Personal information
- Full name: Christopher James Lister Sandbach
- Born: 17 October 1985 (age 40) Oxford, Oxfordshire, England
- Height: 6 ft 4 in (1.93 m)
- Batting: Right-handed
- Bowling: Leg break

Domestic team information
- 2006–2010: Oxfordshire
- 2007: Oxford UCCE/MCCU

Career statistics
| Competition | First-class |
| Matches | 2 |
| Runs scored | 14 |
| Batting average | 3.50 |
| 100s/50s | –/– |
| Top score | 8 |
| Balls bowled | 74 |
| Wickets | 1 |
| Bowling average | 81.00 |
| 5 wickets in innings | – |
| 10 wickets in match | – |
| Best bowling | 1/37 |
| Catches/stumpings | 2/– |
- Source: Cricinfo, 24 June 2019

= Chris Sandbach =

English cricketer (born 1985)

Christopher James Lister Sandbach (born 17 November 1985) is an English former first-class cricketer.

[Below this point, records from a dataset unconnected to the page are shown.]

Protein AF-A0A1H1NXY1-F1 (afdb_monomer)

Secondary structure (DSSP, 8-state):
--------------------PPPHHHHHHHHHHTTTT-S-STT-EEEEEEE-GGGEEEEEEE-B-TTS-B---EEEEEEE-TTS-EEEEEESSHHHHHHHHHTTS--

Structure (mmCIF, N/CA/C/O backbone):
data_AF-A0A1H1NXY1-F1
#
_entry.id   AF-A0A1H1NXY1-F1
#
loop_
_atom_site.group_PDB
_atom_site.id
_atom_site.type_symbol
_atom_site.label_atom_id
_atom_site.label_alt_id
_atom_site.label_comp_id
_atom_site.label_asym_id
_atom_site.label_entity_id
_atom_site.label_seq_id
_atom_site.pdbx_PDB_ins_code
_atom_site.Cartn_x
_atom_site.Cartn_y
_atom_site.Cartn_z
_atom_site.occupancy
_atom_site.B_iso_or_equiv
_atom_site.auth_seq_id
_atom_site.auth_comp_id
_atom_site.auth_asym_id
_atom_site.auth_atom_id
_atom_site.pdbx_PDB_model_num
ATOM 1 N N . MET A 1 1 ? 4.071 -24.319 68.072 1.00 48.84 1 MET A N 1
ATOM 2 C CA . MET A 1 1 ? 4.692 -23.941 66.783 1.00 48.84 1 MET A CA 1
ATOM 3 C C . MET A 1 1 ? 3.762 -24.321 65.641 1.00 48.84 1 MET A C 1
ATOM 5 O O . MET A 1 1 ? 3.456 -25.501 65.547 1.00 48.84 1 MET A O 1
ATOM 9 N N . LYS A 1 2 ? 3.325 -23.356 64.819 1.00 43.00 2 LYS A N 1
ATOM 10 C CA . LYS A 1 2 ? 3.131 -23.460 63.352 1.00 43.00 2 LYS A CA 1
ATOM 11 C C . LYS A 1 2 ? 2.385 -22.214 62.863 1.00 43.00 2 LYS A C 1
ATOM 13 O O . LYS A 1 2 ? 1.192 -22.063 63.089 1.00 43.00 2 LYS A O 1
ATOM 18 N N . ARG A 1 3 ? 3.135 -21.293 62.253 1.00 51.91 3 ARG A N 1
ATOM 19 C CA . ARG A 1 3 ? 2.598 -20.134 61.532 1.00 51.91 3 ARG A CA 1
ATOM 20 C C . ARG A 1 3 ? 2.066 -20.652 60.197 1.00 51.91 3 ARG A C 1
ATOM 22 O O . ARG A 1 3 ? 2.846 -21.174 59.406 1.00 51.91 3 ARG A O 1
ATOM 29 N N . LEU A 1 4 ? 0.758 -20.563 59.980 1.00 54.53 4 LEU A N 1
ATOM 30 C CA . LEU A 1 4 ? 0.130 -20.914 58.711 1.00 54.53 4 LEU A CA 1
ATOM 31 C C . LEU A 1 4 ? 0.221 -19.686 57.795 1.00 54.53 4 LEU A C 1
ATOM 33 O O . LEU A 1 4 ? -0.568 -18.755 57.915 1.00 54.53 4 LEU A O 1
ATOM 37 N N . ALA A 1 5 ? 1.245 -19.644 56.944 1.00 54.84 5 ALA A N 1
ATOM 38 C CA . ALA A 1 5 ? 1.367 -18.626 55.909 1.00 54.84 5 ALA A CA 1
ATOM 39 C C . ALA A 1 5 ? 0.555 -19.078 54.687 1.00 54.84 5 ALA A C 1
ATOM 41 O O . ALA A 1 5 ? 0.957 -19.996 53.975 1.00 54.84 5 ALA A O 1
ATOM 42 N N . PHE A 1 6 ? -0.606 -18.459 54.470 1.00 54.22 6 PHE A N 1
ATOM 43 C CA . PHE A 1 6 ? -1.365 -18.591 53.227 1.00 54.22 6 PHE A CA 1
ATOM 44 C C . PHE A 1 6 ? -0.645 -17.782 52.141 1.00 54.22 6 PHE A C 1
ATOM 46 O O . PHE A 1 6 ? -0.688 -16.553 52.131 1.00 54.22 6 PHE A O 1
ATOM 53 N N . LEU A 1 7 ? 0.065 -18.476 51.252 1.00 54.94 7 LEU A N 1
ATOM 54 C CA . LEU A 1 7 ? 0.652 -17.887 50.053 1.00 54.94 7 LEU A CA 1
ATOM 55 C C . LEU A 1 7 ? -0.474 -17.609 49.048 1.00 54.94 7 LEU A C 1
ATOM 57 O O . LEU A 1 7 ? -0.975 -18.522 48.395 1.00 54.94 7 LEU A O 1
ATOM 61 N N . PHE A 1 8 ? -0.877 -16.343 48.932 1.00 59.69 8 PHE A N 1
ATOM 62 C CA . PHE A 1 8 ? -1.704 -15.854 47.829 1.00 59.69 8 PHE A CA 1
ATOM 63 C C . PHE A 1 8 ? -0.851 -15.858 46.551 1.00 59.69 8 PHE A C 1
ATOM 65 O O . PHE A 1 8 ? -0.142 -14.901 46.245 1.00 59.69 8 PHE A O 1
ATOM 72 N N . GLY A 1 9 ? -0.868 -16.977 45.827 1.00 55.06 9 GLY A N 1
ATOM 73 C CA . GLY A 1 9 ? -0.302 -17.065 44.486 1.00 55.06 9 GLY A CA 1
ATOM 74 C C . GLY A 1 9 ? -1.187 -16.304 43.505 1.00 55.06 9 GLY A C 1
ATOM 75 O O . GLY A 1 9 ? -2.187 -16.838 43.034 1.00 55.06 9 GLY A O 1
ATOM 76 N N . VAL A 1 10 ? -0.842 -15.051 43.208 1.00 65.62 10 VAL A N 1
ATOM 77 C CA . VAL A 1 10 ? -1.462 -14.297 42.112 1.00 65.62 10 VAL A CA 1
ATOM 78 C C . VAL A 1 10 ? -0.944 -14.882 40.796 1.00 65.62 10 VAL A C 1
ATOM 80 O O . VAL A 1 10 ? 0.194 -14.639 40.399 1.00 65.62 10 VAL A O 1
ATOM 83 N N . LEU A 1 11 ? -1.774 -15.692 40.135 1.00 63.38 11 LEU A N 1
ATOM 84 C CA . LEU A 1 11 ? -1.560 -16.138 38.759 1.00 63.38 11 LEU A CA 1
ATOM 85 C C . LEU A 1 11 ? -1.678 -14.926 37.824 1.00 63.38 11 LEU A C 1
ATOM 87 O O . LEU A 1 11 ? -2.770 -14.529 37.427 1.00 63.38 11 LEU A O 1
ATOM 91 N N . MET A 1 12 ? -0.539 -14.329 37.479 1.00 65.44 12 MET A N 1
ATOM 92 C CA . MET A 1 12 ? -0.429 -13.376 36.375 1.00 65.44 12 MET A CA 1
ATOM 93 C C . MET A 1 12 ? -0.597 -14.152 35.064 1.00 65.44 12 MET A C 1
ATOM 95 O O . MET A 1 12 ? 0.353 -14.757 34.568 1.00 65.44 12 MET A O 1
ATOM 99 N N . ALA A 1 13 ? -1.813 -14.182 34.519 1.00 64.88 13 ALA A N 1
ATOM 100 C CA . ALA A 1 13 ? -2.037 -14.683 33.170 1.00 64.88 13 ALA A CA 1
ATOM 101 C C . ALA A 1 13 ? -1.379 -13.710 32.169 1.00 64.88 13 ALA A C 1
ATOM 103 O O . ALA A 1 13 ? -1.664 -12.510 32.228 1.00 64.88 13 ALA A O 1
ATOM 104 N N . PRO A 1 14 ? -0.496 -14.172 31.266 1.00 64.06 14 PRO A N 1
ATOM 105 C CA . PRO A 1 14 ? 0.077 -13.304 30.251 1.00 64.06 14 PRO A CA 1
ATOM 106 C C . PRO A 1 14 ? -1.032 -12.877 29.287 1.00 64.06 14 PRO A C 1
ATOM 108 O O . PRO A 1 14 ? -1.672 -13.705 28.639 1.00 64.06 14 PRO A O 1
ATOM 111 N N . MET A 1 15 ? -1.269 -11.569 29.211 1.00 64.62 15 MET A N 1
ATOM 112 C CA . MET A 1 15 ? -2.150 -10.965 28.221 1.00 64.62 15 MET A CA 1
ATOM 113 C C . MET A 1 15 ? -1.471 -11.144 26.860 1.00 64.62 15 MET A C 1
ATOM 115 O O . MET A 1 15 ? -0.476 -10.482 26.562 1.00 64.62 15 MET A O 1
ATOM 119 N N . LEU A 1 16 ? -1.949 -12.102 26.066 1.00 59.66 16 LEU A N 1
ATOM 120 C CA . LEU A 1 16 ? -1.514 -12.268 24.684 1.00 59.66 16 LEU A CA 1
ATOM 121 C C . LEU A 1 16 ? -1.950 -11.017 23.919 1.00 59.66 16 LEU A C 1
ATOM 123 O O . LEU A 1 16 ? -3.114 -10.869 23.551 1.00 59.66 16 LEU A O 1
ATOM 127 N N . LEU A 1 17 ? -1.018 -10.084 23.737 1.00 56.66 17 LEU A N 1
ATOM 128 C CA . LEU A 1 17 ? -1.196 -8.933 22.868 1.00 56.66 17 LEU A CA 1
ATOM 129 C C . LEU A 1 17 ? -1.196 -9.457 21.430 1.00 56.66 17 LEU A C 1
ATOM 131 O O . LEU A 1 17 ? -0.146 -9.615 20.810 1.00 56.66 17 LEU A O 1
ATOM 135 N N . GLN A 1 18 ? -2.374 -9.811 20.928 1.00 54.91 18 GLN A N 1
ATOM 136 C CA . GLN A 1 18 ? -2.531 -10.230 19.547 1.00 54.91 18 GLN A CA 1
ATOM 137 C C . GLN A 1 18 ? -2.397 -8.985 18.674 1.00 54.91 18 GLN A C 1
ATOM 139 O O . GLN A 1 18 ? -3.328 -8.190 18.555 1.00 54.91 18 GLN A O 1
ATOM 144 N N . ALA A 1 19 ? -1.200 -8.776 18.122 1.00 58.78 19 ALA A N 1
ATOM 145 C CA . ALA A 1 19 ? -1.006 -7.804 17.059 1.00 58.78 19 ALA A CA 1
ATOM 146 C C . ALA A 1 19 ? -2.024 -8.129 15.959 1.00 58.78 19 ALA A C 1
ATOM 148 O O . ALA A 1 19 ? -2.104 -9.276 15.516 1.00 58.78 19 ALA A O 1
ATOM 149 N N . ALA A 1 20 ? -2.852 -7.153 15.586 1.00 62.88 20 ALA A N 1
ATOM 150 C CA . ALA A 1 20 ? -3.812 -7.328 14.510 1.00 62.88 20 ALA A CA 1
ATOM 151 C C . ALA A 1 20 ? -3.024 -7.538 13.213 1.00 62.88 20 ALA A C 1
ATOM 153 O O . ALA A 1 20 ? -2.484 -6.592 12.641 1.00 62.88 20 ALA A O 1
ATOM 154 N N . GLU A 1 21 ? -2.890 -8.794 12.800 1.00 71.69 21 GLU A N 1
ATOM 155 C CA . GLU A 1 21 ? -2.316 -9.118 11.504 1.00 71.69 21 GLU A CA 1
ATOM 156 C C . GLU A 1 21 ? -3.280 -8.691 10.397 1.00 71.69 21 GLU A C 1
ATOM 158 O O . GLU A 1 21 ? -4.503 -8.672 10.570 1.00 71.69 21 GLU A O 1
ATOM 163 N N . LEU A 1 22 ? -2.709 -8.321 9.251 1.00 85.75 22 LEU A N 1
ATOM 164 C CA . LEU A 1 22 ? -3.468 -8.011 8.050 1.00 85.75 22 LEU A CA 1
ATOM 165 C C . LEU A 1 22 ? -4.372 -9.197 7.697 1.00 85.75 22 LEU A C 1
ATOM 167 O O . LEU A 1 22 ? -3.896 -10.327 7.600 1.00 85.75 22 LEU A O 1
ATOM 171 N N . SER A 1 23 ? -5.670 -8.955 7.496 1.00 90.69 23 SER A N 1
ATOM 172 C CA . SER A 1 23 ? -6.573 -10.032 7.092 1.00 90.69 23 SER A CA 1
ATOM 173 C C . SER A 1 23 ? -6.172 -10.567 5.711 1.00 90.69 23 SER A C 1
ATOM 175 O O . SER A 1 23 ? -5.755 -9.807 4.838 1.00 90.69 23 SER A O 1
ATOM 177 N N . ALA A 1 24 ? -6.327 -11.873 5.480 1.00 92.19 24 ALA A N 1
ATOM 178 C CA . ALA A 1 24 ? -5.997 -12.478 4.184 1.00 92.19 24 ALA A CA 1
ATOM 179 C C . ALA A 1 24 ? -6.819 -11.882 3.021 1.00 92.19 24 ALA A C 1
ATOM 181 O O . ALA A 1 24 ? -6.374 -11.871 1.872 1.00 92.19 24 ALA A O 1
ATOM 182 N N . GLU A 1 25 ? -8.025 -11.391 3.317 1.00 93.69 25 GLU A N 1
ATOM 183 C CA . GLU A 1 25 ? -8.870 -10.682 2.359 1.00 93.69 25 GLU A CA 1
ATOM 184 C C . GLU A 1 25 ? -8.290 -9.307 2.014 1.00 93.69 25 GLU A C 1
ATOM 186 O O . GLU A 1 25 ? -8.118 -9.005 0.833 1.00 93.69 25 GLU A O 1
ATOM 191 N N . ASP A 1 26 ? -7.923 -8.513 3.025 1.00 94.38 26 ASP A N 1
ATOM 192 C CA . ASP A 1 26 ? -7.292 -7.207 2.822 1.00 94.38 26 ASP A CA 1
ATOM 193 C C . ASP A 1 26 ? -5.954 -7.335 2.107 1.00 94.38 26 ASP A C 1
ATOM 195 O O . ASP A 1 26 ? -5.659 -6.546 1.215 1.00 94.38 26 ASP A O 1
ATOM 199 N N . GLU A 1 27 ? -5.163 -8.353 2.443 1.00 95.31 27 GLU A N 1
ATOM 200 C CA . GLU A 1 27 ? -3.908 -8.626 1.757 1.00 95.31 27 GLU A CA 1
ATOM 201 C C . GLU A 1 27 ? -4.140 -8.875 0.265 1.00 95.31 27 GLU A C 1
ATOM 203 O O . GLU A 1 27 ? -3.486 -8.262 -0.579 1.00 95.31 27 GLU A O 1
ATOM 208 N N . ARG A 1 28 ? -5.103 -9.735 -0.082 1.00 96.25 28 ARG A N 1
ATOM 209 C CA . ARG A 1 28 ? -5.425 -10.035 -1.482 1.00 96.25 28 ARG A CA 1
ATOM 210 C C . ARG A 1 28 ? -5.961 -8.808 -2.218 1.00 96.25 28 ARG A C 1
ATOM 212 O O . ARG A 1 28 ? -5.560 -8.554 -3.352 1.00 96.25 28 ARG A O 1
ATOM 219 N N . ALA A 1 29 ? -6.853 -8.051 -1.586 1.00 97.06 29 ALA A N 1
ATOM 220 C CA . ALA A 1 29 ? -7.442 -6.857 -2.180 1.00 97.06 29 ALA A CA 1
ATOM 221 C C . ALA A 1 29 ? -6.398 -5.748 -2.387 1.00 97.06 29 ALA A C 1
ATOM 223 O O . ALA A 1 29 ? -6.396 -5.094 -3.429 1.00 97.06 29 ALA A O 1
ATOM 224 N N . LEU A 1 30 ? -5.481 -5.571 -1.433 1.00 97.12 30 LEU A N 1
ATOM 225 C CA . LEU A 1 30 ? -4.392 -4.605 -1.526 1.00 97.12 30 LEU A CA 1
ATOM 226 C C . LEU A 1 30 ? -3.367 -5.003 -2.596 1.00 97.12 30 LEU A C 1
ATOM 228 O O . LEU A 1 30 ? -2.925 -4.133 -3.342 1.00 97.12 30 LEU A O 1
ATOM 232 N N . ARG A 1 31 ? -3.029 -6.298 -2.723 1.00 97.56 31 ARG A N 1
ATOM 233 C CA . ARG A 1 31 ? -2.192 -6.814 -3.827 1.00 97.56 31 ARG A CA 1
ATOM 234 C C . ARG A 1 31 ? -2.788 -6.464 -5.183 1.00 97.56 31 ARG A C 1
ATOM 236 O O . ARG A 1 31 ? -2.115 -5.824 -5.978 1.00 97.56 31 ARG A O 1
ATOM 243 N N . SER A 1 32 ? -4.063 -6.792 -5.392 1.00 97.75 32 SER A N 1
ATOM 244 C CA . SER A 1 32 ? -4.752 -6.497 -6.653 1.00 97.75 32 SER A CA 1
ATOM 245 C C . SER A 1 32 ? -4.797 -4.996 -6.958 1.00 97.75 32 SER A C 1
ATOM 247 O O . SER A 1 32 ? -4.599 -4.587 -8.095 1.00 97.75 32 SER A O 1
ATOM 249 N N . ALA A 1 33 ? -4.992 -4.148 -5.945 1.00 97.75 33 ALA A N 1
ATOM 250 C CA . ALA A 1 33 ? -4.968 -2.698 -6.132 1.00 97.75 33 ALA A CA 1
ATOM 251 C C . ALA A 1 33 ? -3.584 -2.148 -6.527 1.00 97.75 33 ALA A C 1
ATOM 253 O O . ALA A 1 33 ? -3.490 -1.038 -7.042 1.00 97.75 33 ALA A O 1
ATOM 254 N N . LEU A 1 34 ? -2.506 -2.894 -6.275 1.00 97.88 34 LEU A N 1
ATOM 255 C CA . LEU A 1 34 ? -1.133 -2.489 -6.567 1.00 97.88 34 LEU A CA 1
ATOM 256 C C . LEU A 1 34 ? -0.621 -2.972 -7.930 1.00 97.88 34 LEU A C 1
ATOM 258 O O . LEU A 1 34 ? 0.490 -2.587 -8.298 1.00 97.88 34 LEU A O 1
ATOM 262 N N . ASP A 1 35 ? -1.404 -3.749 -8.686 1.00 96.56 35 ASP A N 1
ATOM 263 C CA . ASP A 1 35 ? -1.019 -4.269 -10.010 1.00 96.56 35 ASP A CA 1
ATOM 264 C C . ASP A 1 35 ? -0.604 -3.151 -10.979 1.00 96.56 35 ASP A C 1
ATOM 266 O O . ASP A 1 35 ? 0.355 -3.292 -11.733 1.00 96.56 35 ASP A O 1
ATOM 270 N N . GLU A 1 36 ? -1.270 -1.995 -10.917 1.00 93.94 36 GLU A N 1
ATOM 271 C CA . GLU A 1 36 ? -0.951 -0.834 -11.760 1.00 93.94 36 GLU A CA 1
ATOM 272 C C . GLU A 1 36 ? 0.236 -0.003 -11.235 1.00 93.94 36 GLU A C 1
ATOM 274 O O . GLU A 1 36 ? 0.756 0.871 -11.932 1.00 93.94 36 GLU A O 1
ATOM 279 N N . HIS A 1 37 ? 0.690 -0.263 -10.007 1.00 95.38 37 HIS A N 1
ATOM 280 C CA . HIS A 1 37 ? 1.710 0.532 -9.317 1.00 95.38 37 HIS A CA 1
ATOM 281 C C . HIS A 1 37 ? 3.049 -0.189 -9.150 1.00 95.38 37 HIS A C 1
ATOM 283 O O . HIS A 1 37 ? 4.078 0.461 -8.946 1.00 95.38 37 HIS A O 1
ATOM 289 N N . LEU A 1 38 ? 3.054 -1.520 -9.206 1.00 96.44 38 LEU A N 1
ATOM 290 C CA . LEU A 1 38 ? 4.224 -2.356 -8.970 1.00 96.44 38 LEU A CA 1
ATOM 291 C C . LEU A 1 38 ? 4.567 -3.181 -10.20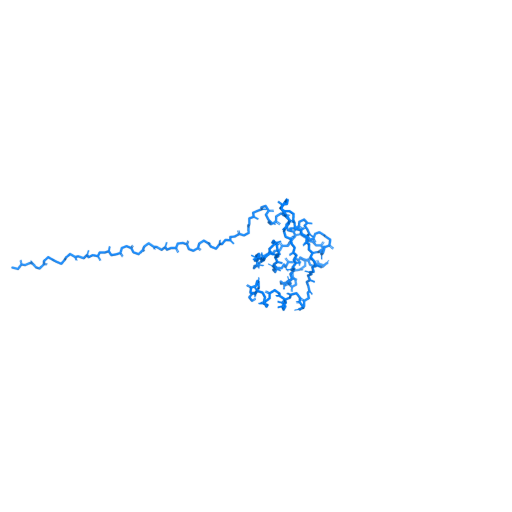8 1.00 96.44 38 LEU A C 1
ATOM 293 O O . LEU A 1 38 ? 3.723 -3.496 -11.033 1.00 96.44 38 LEU A O 1
ATOM 297 N N . ARG A 1 39 ? 5.842 -3.563 -10.328 1.00 95.94 39 ARG A N 1
ATOM 298 C CA . ARG A 1 39 ? 6.284 -4.487 -11.387 1.00 95.94 39 ARG A CA 1
ATOM 299 C C . ARG A 1 39 ? 5.882 -5.935 -11.110 1.00 95.94 39 ARG A C 1
ATOM 301 O O . ARG A 1 39 ? 5.717 -6.698 -12.051 1.00 95.94 39 ARG A O 1
ATOM 308 N N . ASP A 1 40 ? 5.778 -6.292 -9.835 1.00 97.06 40 ASP A N 1
ATOM 309 C CA . ASP A 1 40 ? 5.455 -7.631 -9.347 1.00 97.06 40 ASP A CA 1
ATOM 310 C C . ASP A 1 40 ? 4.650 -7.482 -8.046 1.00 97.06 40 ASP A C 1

Sandbach was born at Oxford in November 1985. He was educated at Cheltenham College, before going up to Oxford Brookes University. While studying at Oxford Brookes he played first-class cricket for Oxford UCCEin 2007, making two appearances against Glamorgan and Leicestershire. In addition to playing first-class cricket, Sandbach also played minor counties cricket for Oxfordshire between 2006-10, making sixteen appearances in the Minor Counties Championship and eleven appearances in the MCCA Knockout Trophy.